Oregon Tilth
- Formation: 1974
- Type: Non-profit organization
- Website: www.tilth.org

= Oregon Tilth =

Oregon Tilth is an American nonprofit membership organization advocating organic food and farming, based in Corvallis, Oregon. Oregon Tilth's purpose is to educate gardeners, farmers, legislators, and the general public about sustainable growing practices that promote soil health, conserve natural resources, and prevent environmental degradation while producing a clean and healthful food supply. Chris Schreiner is the executive director.

Oregon Tilth Certified Organic (OTCO) was established in 1982 and engages in certification activities for agricultural producers, product manufacturers and other handlers of organic products. Oregon Tilth is an Accredited Certifying Agent (ACA) for the USDA's National Organic Program. Oregon Tilth Certified Organic provides organic certification of:
- Crop production
- Wild crop harvesting
- Livestock production (including beekeeping)
- Handling production (including processing, handling, marketing, restaurants, retail, fiber and textiles)

Oregon Tilth publishes a bi-monthly newspaper entitled In Good Tilth (IGT). Each issue of IGT offers informative articles covering agricultural news items relevant to both rural producers and urban consumers. Regular features include yard and garden tips, OTCO certified farmer or processor profiles; research updates and news; classified ads and a calendar of upcoming events. Since 2004, IGT has featured several articles translated into Spanish.

The OTCO Program offers assessment for compliance with several different organic certification standards. Some certification standards are established and enforced via government regulations, such as the USDA National Organic Program standards (7 CFR Part 205), the European Organic Program (EEC 2092/91), and the Canadian Organic Regime. Other organic standards are established by industry working groups, such as the Global Organic Textile Standard (GOTS).

==History==
In 1999, Oregon Tilth worked with Restaurant Nora in Washington DC to certify the restaurant as the first 'Certified Organic Restaurant' in the United States. Restaurant Nora closed in 2017. In 2006, Oregon Tilth certified 'Tilth' restaurant as Washington state's first Certified Organic Restaurant, opened by Chef Maria Hines in Wallingford, Seattle. Tilth closed in 2020.

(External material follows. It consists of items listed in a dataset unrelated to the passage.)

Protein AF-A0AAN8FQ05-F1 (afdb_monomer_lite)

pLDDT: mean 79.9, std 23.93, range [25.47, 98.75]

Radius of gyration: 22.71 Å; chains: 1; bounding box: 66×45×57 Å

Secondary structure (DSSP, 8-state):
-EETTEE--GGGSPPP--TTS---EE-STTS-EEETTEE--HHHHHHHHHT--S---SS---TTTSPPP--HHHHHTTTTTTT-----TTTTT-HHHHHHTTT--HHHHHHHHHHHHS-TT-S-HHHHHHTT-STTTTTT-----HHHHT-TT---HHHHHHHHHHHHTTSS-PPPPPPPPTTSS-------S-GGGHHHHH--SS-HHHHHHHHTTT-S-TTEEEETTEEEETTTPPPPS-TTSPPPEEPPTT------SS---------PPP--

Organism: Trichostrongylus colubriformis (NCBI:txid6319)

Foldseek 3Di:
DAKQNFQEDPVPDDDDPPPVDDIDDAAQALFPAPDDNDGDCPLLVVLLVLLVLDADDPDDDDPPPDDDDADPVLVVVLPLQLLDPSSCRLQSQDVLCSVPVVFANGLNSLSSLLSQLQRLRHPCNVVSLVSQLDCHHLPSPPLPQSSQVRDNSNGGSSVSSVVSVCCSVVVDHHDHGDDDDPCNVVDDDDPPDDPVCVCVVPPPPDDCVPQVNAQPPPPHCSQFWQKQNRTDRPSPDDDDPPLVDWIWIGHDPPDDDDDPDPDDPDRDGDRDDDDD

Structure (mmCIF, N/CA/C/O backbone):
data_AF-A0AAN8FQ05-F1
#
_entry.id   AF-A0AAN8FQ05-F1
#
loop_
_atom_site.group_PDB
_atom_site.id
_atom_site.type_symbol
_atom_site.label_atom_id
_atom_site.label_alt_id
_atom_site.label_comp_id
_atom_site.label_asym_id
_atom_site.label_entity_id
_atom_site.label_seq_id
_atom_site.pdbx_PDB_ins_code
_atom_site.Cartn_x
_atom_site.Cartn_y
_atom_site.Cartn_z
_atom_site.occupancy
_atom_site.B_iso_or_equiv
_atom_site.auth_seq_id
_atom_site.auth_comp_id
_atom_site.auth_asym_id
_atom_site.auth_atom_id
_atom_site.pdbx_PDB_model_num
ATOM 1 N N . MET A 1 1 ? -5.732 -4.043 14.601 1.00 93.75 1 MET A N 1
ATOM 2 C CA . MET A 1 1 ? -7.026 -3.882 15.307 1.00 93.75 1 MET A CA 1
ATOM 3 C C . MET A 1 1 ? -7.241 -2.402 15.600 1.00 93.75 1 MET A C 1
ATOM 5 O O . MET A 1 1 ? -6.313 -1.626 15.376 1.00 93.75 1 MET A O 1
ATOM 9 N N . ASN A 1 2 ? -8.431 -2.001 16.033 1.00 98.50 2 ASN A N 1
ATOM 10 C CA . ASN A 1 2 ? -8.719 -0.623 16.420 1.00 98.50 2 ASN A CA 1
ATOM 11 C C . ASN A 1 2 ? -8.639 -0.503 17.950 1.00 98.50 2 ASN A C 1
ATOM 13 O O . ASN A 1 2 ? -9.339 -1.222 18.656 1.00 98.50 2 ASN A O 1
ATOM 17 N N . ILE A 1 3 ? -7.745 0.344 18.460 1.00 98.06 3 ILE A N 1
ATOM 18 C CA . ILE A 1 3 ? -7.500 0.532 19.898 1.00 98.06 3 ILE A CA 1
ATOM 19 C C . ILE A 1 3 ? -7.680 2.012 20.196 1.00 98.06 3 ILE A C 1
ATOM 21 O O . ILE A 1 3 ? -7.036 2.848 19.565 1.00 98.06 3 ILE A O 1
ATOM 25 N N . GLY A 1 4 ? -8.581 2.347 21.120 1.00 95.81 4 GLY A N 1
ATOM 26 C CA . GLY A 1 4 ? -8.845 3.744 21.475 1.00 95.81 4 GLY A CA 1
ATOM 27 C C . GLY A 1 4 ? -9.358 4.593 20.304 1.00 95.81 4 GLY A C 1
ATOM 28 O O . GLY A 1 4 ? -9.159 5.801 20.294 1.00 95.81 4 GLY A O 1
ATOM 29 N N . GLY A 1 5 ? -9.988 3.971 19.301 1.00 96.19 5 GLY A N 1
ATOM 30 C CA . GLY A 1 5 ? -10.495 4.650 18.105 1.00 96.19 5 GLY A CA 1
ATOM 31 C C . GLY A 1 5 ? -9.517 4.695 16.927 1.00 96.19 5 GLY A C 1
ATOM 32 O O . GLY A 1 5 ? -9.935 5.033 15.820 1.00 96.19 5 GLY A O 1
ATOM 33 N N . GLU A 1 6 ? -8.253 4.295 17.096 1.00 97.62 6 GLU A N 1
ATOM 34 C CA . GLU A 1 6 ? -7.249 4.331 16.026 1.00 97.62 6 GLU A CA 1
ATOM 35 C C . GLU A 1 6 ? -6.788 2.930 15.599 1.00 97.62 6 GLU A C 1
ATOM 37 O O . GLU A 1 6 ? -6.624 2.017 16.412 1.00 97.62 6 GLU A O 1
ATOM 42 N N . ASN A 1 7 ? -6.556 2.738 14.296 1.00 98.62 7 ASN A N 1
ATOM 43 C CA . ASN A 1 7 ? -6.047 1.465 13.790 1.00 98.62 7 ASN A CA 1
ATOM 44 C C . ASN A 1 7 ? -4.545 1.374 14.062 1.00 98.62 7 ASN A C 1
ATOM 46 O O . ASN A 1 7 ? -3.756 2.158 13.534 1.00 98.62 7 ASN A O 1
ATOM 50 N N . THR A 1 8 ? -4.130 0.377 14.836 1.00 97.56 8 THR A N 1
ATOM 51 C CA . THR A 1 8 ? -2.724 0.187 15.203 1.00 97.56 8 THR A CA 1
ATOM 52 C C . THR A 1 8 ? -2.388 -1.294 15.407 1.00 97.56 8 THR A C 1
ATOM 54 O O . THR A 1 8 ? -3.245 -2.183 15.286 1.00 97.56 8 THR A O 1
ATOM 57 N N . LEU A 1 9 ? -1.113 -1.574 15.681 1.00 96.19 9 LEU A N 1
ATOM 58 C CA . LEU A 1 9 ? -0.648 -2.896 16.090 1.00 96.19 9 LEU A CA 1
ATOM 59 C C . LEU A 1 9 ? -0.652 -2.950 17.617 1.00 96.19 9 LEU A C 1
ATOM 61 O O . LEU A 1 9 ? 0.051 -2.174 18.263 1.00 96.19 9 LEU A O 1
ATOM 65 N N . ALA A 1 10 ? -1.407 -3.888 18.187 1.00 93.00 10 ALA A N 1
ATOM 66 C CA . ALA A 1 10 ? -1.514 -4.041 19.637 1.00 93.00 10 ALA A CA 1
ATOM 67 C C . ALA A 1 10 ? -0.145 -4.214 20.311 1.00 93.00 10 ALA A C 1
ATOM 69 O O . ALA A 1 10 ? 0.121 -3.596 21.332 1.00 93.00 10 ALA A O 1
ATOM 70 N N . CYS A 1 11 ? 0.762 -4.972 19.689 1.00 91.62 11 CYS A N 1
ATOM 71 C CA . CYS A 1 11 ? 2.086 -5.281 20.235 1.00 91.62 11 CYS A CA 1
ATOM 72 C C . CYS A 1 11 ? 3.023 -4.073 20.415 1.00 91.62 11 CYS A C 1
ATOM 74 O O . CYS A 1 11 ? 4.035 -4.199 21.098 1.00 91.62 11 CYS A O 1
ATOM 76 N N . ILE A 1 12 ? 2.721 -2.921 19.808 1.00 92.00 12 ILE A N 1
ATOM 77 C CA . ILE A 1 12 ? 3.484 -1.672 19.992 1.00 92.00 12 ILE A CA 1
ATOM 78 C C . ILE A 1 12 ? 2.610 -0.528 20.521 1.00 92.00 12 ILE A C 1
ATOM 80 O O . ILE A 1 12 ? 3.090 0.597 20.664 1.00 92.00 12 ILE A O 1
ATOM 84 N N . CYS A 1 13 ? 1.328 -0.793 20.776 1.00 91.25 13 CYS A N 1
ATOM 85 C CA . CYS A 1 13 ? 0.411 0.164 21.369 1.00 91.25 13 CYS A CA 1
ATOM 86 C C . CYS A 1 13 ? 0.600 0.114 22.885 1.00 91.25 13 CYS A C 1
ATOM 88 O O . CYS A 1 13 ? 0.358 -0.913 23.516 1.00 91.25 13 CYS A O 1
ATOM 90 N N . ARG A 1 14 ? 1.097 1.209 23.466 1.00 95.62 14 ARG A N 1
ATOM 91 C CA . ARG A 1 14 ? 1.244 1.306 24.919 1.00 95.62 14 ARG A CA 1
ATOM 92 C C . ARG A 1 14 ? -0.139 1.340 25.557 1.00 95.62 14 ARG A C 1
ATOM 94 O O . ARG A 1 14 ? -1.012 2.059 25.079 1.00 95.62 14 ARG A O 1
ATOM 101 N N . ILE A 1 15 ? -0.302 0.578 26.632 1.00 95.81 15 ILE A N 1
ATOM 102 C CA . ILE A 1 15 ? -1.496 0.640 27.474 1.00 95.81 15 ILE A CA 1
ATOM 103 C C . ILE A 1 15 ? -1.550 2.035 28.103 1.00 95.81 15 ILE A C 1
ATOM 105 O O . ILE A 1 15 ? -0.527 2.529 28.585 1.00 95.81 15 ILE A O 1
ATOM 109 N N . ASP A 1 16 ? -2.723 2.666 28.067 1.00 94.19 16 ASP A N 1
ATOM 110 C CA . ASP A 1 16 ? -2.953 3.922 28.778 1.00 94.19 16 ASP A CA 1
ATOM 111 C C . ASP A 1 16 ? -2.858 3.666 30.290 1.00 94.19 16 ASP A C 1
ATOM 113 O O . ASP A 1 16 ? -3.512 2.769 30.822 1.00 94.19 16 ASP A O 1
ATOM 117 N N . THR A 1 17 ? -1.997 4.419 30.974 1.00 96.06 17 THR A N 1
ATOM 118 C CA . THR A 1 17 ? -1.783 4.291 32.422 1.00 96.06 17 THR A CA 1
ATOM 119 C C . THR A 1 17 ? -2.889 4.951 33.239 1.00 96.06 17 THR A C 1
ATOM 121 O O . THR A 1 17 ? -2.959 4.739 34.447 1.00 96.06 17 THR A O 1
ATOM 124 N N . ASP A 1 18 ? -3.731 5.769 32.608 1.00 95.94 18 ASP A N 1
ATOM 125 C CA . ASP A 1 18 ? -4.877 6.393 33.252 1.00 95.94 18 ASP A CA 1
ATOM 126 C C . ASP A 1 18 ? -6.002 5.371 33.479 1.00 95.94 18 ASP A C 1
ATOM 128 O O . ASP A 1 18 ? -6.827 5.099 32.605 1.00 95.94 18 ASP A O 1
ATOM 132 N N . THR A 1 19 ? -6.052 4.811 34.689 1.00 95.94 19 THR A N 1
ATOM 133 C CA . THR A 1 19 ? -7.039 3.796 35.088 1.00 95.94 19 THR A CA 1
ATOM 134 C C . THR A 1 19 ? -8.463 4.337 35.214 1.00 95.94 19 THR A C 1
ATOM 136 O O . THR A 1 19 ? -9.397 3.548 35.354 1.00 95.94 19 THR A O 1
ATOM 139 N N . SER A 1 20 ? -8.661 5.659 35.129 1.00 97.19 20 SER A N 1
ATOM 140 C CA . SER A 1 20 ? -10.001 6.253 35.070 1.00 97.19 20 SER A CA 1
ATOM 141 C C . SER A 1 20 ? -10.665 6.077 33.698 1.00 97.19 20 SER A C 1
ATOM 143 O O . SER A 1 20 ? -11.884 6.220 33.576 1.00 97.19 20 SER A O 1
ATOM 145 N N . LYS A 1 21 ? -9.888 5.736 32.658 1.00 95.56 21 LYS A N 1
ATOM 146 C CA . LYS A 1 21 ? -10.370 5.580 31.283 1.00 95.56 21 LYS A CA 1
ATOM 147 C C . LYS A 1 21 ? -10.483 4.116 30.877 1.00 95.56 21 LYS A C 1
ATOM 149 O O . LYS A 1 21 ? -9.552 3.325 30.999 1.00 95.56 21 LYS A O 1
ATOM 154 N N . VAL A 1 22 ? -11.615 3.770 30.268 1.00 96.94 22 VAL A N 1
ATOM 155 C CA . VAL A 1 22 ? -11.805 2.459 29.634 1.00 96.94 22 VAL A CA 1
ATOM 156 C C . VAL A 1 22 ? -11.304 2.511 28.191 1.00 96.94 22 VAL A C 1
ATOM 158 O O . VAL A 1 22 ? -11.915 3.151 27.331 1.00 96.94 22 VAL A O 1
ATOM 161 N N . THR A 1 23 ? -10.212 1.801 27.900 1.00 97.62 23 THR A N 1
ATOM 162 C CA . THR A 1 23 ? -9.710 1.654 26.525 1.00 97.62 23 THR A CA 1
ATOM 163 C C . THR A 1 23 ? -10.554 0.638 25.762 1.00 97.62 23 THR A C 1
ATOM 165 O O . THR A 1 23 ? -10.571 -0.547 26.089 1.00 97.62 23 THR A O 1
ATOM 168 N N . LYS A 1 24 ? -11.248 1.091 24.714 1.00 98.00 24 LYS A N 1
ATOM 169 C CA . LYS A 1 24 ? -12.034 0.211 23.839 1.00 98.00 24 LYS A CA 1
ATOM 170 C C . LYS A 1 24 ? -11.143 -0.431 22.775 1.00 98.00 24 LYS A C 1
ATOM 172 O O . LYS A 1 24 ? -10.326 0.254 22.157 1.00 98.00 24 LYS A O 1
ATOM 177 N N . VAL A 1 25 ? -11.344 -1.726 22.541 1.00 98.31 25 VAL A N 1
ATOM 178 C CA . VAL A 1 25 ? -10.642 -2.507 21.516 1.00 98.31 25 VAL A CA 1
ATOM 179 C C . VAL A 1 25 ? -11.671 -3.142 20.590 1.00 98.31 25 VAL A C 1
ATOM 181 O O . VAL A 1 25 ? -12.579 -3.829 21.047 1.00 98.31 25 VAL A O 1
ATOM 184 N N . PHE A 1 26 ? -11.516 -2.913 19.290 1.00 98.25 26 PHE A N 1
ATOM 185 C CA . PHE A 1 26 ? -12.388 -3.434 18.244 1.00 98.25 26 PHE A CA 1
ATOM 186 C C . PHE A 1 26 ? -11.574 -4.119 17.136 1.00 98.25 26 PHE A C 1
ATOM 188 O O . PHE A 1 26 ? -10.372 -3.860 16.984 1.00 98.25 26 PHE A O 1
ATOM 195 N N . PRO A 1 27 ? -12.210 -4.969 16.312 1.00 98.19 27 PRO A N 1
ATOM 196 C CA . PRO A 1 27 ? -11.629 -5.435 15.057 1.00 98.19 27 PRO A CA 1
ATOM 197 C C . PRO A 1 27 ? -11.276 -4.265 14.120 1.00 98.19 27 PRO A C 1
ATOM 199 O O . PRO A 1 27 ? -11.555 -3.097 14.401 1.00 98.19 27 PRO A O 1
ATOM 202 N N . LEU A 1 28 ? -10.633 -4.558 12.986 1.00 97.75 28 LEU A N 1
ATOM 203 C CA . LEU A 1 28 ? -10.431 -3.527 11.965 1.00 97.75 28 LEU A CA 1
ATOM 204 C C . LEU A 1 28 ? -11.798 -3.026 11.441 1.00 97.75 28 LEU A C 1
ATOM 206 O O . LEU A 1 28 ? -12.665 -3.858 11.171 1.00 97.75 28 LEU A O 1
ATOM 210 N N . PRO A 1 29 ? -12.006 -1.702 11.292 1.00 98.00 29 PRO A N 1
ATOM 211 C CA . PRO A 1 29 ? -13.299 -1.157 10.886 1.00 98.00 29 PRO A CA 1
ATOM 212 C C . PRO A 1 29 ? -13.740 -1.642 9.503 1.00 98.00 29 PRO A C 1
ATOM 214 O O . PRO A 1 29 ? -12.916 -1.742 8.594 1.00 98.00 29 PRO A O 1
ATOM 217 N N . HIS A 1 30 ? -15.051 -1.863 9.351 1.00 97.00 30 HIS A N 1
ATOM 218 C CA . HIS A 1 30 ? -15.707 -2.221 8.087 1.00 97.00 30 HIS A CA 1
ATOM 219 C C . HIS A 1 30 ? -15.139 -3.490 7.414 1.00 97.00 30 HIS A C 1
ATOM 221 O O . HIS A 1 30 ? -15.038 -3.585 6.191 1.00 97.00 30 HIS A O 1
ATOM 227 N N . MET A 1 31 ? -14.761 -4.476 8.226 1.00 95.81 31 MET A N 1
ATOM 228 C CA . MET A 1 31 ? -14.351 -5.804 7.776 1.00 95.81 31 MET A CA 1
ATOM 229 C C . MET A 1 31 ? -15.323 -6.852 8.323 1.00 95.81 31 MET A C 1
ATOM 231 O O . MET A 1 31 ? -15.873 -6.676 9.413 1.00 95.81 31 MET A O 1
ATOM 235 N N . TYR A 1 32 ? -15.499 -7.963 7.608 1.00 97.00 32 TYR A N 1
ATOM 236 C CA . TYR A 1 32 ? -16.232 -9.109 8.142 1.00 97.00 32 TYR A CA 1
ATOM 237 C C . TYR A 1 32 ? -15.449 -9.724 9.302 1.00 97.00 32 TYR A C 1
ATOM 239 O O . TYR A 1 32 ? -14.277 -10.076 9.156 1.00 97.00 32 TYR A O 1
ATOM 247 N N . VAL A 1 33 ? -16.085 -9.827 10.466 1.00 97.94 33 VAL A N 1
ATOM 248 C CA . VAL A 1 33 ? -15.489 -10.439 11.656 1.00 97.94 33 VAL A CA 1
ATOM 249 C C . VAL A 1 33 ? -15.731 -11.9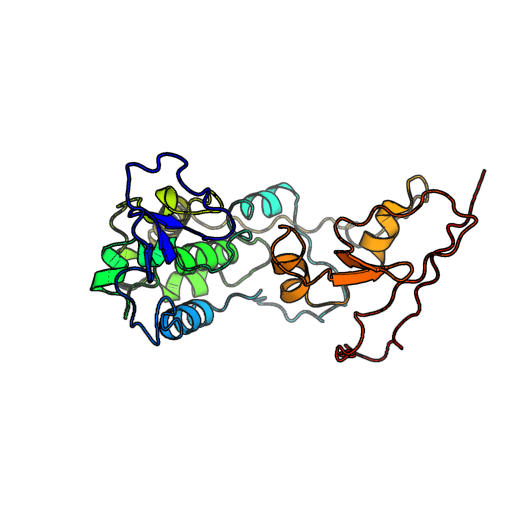41 11.588 1.00 97.94 33 VAL A C 1
ATOM 251 O O . VAL A 1 33 ? -16.876 -12.374 11.517 1.00 97.94 33 VAL A O 1
ATOM 254 N N . ILE A 1 34 ? -14.654 -12.726 11.615 1.00 95.00 34 ILE A N 1
ATOM 255 C CA . ILE A 1 34 ? -14.736 -14.190 11.676 1.00 95.00 34 ILE A CA 1
ATOM 256 C C . ILE A 1 34 ? -15.051 -14.602 13.115 1.00 95.00 34 ILE A C 1
ATOM 258 O O . ILE A 1 34 ? -16.005 -15.331 13.369 1.00 95.00 34 ILE A O 1
ATOM 262 N N . LYS A 1 35 ? -14.234 -14.124 14.062 1.00 93.12 35 LYS A N 1
ATOM 263 C CA . LYS A 1 35 ? -14.387 -14.372 15.498 1.00 93.12 35 LYS A CA 1
ATOM 264 C C . LYS A 1 35 ? -13.583 -13.349 16.300 1.00 93.12 35 LYS A C 1
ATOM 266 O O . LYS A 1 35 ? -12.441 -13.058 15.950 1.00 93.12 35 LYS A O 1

In the summer of 2012, a proposed merger between Oregon Tilth and California Certified Organic Farmers (CCOF) proved controversial and was met with significant opposition from both membership bodies, including OTCO's founders and long-term members of CCOF. On Saturday, September 29, at Oregon Tilth’s membership meeting in Portland, Oregon, a proposal to rename Oregon Tilth as CCOF Tilth Foundation, revise bylaws, and transfer ownership of the certification program, was presented to the membership. In October 2012, the merger was called off after the proposal failed to achieve the two-thirds vote necessary from Oregon Tilth members.